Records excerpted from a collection
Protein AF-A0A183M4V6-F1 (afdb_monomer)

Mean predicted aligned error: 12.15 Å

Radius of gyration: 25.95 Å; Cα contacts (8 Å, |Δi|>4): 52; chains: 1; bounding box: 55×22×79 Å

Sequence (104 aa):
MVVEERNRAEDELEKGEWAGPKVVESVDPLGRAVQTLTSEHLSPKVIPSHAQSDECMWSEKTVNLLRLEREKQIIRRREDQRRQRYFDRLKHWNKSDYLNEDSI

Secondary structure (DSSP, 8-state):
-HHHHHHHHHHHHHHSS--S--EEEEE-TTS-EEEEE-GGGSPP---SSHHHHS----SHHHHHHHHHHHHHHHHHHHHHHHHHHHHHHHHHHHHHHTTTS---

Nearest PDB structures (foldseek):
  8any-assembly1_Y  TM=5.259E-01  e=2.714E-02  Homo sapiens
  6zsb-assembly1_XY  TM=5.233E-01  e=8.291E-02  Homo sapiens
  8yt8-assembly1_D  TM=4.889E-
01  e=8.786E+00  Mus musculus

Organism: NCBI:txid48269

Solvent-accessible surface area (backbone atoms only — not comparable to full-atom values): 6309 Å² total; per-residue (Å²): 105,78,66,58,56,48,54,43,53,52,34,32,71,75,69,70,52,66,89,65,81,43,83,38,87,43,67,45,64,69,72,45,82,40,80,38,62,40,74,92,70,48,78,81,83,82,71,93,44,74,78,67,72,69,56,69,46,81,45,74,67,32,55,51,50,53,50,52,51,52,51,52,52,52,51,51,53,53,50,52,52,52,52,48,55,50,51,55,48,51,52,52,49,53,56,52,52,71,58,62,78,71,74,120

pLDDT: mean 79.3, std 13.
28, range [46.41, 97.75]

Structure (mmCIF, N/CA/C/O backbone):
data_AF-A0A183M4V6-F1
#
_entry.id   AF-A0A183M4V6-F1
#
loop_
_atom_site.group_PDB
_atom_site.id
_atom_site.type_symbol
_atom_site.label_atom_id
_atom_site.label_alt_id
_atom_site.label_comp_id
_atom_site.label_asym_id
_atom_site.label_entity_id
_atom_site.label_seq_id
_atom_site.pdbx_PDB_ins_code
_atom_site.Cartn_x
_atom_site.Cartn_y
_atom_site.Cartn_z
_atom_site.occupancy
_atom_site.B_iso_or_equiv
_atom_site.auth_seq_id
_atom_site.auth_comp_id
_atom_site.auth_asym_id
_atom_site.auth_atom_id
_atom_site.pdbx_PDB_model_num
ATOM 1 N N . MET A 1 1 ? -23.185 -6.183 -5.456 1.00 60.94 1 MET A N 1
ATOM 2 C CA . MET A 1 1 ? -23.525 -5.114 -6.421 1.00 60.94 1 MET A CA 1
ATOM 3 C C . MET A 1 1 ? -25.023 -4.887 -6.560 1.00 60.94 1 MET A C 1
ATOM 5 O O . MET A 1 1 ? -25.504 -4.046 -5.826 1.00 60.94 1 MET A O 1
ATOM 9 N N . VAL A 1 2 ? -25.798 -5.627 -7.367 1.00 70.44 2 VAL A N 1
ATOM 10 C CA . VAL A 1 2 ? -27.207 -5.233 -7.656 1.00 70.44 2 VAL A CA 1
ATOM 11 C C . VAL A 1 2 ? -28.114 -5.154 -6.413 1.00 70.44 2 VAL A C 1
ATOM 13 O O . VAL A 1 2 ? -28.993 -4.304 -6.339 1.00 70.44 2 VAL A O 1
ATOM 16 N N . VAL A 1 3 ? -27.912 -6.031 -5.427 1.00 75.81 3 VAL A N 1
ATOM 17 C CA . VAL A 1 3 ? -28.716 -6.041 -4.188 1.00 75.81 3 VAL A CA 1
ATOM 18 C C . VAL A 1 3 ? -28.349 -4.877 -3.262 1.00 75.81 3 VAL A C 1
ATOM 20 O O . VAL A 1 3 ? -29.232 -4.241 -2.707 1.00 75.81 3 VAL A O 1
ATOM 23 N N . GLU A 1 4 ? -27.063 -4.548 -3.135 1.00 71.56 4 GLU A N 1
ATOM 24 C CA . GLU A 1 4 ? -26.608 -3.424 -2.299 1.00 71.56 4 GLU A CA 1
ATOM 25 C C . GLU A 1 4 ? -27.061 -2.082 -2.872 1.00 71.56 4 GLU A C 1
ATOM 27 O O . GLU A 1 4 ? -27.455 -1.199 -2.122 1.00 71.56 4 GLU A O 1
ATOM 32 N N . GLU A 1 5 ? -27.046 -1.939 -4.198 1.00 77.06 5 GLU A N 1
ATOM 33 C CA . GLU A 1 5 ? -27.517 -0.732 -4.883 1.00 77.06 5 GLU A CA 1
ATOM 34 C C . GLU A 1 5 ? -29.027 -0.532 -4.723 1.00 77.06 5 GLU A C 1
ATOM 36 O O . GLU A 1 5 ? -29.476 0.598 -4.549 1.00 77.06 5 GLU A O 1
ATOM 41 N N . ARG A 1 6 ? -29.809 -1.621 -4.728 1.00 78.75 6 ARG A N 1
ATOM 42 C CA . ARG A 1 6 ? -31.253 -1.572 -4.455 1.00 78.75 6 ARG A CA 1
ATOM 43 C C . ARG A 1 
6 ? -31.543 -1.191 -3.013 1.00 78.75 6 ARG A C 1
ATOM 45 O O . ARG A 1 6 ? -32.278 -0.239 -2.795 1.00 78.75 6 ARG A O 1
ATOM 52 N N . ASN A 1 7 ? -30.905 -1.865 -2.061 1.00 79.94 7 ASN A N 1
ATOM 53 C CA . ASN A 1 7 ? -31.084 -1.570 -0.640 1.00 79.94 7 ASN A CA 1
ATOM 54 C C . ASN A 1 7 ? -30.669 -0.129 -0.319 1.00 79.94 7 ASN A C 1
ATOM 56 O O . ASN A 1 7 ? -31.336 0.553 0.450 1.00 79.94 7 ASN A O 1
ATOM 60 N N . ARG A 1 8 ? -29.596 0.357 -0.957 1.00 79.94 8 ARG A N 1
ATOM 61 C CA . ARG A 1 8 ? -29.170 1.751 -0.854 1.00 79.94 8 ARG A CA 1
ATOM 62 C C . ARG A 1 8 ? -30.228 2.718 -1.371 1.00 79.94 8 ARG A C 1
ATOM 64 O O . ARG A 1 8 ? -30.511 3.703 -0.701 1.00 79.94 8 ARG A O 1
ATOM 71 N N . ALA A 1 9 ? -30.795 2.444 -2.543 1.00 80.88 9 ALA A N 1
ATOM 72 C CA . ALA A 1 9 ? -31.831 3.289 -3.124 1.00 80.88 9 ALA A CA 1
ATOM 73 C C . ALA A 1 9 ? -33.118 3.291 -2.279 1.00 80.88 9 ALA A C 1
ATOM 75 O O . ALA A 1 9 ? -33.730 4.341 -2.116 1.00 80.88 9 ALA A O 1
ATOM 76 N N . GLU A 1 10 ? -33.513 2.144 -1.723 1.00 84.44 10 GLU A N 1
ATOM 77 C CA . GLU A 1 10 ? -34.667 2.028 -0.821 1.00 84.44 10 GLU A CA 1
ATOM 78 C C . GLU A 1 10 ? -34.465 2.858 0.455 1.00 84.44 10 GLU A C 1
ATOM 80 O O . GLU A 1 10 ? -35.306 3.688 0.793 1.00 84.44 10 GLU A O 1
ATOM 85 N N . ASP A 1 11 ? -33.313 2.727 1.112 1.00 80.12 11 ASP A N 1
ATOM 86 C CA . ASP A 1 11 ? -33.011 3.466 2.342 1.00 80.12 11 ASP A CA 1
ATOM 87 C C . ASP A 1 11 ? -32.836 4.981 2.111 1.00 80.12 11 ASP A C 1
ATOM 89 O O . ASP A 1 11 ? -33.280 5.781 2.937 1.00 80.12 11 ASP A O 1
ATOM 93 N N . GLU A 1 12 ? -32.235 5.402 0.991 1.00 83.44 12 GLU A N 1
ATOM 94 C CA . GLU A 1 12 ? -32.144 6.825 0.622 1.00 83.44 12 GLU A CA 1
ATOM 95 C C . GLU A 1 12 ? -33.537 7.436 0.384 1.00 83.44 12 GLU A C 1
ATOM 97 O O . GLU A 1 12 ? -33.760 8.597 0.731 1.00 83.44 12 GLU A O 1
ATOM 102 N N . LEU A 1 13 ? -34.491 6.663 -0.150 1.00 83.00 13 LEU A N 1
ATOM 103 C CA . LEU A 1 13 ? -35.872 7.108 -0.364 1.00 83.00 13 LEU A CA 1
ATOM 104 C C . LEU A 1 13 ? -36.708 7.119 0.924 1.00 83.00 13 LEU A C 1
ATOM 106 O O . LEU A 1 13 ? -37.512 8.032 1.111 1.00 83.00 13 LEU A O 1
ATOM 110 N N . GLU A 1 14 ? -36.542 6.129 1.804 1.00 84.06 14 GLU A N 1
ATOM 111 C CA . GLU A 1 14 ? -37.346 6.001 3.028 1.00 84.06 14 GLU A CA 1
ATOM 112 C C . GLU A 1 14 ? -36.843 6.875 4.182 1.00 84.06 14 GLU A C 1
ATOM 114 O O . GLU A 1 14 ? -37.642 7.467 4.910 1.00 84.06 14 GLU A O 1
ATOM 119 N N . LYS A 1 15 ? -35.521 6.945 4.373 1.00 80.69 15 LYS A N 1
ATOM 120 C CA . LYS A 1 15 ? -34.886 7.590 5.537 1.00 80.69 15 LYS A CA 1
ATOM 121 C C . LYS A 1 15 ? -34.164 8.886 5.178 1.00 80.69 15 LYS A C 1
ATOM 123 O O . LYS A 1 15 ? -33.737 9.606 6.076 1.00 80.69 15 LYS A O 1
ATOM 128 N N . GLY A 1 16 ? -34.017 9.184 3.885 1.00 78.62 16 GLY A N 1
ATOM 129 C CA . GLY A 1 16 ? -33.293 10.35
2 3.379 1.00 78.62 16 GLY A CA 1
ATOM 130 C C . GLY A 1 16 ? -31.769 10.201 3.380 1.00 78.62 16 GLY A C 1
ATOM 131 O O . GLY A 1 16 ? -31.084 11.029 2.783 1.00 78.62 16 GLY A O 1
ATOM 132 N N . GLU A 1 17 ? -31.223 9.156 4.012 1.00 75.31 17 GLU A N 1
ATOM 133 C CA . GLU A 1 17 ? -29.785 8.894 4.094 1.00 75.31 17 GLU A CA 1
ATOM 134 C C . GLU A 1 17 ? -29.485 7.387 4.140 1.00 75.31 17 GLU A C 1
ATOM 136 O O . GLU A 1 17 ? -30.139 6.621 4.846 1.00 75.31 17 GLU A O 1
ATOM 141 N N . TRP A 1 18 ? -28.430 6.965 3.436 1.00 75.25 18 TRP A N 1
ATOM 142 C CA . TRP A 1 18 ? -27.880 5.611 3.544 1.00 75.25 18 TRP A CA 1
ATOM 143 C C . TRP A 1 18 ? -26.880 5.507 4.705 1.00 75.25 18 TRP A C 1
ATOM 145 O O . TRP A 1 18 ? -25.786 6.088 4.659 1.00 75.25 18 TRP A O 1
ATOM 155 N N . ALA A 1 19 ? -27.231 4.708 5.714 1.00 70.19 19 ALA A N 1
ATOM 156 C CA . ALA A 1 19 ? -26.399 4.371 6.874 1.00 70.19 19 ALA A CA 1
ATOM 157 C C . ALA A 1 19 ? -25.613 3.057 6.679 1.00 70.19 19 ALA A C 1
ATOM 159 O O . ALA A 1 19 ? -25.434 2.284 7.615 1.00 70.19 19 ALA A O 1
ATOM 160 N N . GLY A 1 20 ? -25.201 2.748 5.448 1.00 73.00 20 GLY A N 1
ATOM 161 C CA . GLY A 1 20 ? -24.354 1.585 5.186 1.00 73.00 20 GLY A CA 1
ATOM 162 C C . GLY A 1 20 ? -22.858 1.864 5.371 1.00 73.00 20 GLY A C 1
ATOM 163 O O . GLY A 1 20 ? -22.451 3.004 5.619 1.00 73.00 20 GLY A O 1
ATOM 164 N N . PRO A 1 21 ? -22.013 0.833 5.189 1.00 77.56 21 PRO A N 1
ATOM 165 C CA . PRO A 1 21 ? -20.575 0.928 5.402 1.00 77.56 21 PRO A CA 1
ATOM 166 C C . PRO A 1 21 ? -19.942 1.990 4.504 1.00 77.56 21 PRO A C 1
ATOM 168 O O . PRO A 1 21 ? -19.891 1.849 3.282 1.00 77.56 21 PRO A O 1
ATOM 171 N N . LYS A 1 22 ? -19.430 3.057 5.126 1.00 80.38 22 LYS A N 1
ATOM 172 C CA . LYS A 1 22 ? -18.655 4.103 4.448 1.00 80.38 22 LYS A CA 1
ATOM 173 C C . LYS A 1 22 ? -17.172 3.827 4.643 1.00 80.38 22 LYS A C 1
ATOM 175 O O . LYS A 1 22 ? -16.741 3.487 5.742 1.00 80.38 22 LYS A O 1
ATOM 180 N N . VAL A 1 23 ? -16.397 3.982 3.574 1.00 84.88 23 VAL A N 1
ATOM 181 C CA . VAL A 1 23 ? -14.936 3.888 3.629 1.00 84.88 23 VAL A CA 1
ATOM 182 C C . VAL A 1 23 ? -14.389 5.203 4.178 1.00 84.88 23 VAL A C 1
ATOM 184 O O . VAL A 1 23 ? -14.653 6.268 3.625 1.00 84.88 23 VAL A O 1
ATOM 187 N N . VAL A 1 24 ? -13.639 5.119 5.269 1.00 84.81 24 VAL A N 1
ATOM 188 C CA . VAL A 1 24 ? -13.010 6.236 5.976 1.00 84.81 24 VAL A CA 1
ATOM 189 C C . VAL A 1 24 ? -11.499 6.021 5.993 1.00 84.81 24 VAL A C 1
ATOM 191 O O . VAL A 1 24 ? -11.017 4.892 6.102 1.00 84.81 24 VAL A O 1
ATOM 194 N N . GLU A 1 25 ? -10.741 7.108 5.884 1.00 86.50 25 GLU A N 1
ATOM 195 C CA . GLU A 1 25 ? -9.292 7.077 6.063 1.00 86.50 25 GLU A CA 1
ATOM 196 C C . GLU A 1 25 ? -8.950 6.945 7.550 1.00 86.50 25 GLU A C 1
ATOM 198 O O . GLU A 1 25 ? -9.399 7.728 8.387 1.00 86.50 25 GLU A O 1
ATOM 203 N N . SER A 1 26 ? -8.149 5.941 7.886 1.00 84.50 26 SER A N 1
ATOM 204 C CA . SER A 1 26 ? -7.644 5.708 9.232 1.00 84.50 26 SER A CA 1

| TO DO |
Every line above from the line with "ATOM 3 C C ." to the line with "ATOM 13 O O", inclusive, must be returned exactly; no other line belongs in the reply.

| WRITTEN SOLUTION |
ATOM 3 C C . MET A 1 1 ? -25.023 -4.887 -6.560 1.00 60.94 1 MET A C 1
ATOM 5 O O . MET A 1 1 ? -25.504 -4.046 -5.826 1.00 60.94 1 MET A O 1
ATOM 9 N N . VAL A 1 2 ? -25.798 -5.627 -7.367 1.00 70.44 2 VAL A N 1
ATOM 10 C CA . VAL A 1 2 ? -27.207 -5.233 -7.656 1.00 70.44 2 VAL A CA 1
ATOM 11 C C . VAL A 1 2 ? -28.114 -5.154 -6.413 1.00 70.44 2 VAL A C 1
ATOM 13 O O . VAL A 1 2 ? -28.993 -4.304 -6.339 1.00 70.44 2 VAL A O 1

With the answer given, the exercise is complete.